---------- Material for the task ----------

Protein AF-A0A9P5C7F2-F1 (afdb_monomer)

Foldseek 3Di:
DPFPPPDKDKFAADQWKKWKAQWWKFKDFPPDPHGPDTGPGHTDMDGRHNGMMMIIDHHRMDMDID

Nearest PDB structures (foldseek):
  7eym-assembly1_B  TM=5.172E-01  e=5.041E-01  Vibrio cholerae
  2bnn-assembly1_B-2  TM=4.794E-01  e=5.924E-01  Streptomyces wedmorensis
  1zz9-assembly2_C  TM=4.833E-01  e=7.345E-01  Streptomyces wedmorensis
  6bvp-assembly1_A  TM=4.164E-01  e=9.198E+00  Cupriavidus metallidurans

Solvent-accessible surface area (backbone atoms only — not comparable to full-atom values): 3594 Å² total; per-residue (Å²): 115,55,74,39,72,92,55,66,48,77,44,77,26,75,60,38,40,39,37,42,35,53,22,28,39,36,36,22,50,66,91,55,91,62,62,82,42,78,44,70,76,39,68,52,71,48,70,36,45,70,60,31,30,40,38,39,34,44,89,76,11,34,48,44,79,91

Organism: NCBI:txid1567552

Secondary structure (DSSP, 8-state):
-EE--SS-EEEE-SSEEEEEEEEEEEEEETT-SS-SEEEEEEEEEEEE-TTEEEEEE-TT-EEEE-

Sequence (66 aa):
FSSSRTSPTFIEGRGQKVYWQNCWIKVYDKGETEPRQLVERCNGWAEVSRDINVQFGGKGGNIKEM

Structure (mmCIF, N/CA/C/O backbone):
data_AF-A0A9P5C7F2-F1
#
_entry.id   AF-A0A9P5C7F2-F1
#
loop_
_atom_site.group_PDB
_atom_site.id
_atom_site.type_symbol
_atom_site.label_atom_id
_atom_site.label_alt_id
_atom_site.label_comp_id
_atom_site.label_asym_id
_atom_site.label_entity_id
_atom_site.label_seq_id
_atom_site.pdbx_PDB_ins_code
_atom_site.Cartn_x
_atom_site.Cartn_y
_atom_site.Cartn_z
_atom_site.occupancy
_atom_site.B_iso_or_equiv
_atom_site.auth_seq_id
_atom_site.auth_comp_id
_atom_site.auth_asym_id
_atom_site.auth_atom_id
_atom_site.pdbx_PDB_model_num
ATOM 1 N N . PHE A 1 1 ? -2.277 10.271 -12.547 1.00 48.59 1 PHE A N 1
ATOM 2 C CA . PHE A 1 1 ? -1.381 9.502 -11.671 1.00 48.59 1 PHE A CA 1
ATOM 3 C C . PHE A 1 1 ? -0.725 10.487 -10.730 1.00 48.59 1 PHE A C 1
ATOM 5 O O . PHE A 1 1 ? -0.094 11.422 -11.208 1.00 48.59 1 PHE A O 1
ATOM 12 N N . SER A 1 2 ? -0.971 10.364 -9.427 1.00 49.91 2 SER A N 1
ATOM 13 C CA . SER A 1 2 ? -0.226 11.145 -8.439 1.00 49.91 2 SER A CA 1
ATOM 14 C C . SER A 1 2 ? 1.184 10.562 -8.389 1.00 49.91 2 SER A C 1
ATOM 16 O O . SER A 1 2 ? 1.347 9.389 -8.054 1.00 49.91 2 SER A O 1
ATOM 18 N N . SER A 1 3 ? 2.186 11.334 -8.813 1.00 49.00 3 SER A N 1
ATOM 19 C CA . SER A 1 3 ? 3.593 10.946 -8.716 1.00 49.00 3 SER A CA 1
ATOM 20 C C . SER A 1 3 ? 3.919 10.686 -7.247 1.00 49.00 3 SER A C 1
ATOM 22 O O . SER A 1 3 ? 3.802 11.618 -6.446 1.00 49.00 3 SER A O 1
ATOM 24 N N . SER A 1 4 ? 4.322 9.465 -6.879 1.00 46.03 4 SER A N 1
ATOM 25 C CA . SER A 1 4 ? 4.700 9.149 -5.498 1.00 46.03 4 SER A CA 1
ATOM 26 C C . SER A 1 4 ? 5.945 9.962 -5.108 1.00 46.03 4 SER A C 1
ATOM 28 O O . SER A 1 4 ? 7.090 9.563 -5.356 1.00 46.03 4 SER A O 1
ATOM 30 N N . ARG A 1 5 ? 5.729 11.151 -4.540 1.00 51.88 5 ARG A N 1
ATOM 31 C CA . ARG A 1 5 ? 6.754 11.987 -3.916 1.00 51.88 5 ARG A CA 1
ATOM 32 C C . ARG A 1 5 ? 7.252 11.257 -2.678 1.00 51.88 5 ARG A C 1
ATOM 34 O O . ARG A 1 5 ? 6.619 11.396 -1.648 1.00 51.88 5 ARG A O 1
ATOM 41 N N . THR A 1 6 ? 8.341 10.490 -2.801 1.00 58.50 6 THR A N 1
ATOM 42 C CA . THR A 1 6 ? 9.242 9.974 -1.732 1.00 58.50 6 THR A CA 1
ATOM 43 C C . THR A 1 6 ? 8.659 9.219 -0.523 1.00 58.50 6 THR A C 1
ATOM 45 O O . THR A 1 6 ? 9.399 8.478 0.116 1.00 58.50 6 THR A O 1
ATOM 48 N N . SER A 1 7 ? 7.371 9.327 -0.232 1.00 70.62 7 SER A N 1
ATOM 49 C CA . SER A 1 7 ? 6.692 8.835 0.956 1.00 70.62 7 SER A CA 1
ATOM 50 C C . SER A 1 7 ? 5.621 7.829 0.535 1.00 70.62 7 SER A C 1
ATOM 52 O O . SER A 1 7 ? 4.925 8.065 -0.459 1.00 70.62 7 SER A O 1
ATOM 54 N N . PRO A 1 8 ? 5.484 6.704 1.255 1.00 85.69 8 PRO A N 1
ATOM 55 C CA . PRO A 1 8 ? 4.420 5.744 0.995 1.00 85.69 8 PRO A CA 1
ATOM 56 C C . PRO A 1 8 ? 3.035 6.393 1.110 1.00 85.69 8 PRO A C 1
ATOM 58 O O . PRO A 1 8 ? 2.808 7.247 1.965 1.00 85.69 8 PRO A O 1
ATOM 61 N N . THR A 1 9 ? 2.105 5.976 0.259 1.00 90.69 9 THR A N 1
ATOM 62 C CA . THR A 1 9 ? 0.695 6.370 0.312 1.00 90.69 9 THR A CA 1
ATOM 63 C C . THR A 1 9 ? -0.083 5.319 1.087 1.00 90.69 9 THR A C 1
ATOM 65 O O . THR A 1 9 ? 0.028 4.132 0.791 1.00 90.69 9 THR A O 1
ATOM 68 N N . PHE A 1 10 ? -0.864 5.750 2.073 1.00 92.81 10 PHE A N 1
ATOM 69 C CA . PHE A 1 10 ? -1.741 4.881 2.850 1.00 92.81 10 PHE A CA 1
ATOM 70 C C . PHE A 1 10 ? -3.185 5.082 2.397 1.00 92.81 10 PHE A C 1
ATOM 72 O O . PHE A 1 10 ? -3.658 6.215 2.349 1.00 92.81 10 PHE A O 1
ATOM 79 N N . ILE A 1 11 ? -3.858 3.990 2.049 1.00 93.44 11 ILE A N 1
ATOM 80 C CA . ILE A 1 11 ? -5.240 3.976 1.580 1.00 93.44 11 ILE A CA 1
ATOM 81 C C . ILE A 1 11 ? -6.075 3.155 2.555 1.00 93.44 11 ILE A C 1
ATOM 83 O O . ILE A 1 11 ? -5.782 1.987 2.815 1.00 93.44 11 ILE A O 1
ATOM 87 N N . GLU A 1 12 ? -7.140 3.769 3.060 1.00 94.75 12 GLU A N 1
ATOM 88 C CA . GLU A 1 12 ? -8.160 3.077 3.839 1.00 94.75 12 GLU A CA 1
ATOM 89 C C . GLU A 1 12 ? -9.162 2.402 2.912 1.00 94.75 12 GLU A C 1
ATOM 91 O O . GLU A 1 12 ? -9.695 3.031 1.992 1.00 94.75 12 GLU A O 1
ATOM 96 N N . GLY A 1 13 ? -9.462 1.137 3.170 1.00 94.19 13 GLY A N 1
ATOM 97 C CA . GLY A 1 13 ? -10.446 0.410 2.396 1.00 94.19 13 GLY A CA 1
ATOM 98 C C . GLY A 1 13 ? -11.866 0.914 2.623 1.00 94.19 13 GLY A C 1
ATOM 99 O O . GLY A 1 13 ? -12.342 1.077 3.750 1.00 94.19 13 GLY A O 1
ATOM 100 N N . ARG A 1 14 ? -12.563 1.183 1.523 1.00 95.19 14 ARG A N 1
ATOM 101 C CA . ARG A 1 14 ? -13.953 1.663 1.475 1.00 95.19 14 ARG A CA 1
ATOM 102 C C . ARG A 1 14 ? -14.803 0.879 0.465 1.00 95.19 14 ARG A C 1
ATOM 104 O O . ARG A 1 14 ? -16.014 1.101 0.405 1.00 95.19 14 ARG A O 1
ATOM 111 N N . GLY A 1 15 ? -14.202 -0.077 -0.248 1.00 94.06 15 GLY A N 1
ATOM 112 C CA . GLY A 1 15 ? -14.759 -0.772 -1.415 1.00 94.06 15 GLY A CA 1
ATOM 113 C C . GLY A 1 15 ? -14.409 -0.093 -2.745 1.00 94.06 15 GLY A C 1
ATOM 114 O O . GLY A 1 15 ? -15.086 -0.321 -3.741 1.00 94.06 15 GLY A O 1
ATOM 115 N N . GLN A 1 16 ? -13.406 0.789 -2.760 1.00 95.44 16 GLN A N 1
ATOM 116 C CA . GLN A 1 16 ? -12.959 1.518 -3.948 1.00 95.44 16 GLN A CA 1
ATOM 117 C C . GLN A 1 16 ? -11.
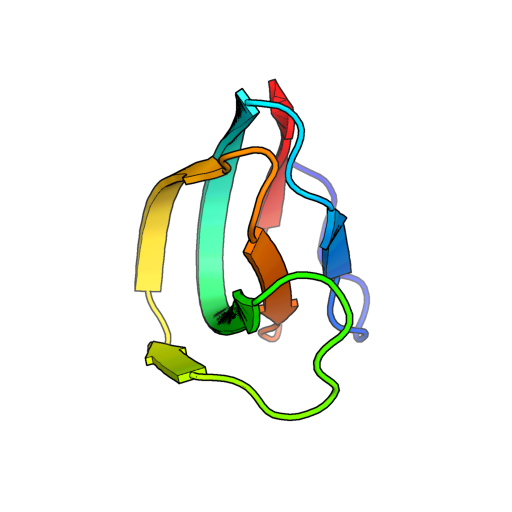946 0.708 -4.758 1.00 95.44 16 GLN A C 1
ATOM 119 O O . GLN A 1 16 ? -11.228 -0.142 -4.218 1.00 95.44 16 GLN A O 1
ATOM 124 N N . LYS A 1 17 ? -11.837 1.005 -6.056 1.00 96.31 17 LYS A N 1
ATOM 125 C CA . LYS A 1 17 ? -10.822 0.377 -6.909 1.00 96.31 17 LYS A CA 1
ATOM 126 C C . LYS A 1 17 ? -9.541 1.189 -6.861 1.00 96.31 17 LYS A C 1
ATOM 128 O O . LYS A 1 17 ? -9.546 2.397 -7.079 1.00 96.31 17 LYS A O 1
ATOM 133 N N . VAL A 1 18 ? -8.425 0.511 -6.631 1.00 95.50 18 VAL A N 1
ATOM 134 C CA . VAL A 1 18 ? -7.101 1.128 -6.594 1.00 95.50 18 VAL A CA 1
ATOM 135 C C . VAL A 1 18 ? -6.227 0.484 -7.650 1
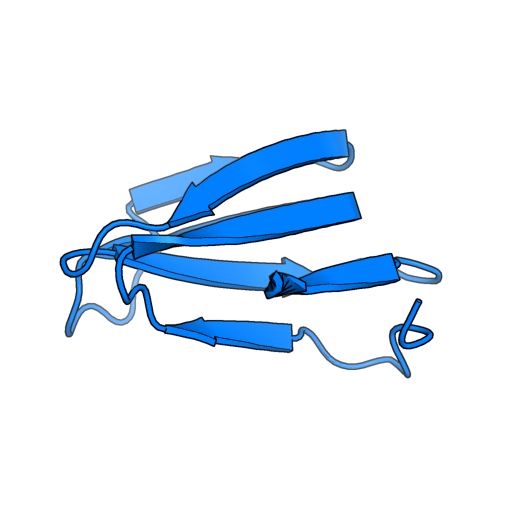.00 95.50 18 VAL A C 1
ATOM 137 O O . VAL A 1 18 ? -6.094 -0.735 -7.706 1.00 95.50 18 VAL A O 1
ATOM 140 N N . TYR A 1 19 ? -5.620 1.321 -8.481 1.00 95.31 19 TYR A N 1
ATOM 141 C CA . TYR A 1 19 ? -4.650 0.940 -9.497 1.00 95.31 19 TYR A CA 1
ATOM 142 C C . TYR A 1 19 ? -3.278 1.427 -9.059 1.00 95.31 19 TYR A C 1
ATOM 144 O O . TYR A 1 19 ? -3.133 2.587 -8.663 1.00 95.31 19 TYR A O 1
ATOM 152 N N . TRP A 1 20 ? -2.267 0.576 -9.179 1.00 94.44 20 TRP A N 1
ATOM 153 C CA . TRP A 1 20 ? -0.890 0.937 -8.875 1.00 94.44 20 TRP A CA 1
ATOM 154 C C . TRP A 1 20 ? 0.068 0.482 -9.968 1.00 94.44 20 TRP A C 1
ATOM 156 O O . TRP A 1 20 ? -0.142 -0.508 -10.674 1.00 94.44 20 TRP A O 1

----------

* Task *
In your answer, include only the lines above starting at the line that holds "ATOM 49 C CA" and ending at the line that holds "ATOM 83 O O", copied exactly.

* Written reply *
ATOM 49 C CA . SER A 1 7 ? 6.692 8.835 0.956 1.00 70.62 7 SER A CA 1
ATOM 50 C C . SER A 1 7 ? 5.621 7.829 0.535 1.00 70.62 7 SER A C 1
ATOM 52 O O . SER A 1 7 ? 4.925 8.065 -0.459 1.00 70.62 7 SER A O 1
ATOM 54 N N . PRO A 1 8 ? 5.484 6.704 1.255 1.00 85.69 8 PRO A N 1
ATOM 55 C CA . PRO A 1 8 ? 4.420 5.744 0.995 1.00 85.69 8 PRO A CA 1
ATOM 56 C C . PRO A 1 8 ? 3.035 6.393 1.110 1.00 85.69 8 PRO A C 1
ATOM 58 O O . PRO A 1 8 ? 2.808 7.247 1.965 1.00 85.69 8 PRO A O 1
ATOM 61 N N . THR A 1 9 ? 2.105 5.976 0.259 1.00 90.69 9 THR A N 1
ATOM 62 C CA . THR A 1 9 ? 0.695 6.370 0.312 1.00 90.69 9 THR A CA 1
ATOM 63 C C . THR A 1 9 ? -0.083 5.319 1.087 1.00 90.69 9 THR A C 1
ATOM 65 O O . THR A 1 9 ? 0.028 4.132 0.791 1.00 90.69 9 THR A O 1
ATOM 68 N N . PHE A 1 10 ? -0.864 5.750 2.073 1.00 92.81 10 PHE A N 1
ATOM 69 C CA . PHE A 1 10 ? -1.741 4.881 2.850 1.00 92.81 10 PHE A CA 1
ATOM 70 C C . PHE A 1 10 ? -3.185 5.082 2.397 1.00 92.81 10 PHE A C 1
ATOM 72 O O . PHE A 1 10 ? -3.658 6.215 2.349 1.00 92.81 10 PHE A O 1
ATOM 79 N N . ILE A 1 11 ? -3.858 3.990 2.049 1.00 93.44 11 ILE A N 1
ATOM 80 C CA . ILE A 1 11 ? -5.240 3.976 1.580 1.00 93.44 11 ILE A CA 1
ATOM 81 C C . ILE A 1 11 ? -6.075 3.155 2.555 1.00 93.44 11 ILE A C 1
ATOM 83 O O . ILE A 1 11 ? -5.782 1.987 2.815 1.00 93.44 11 ILE A O 1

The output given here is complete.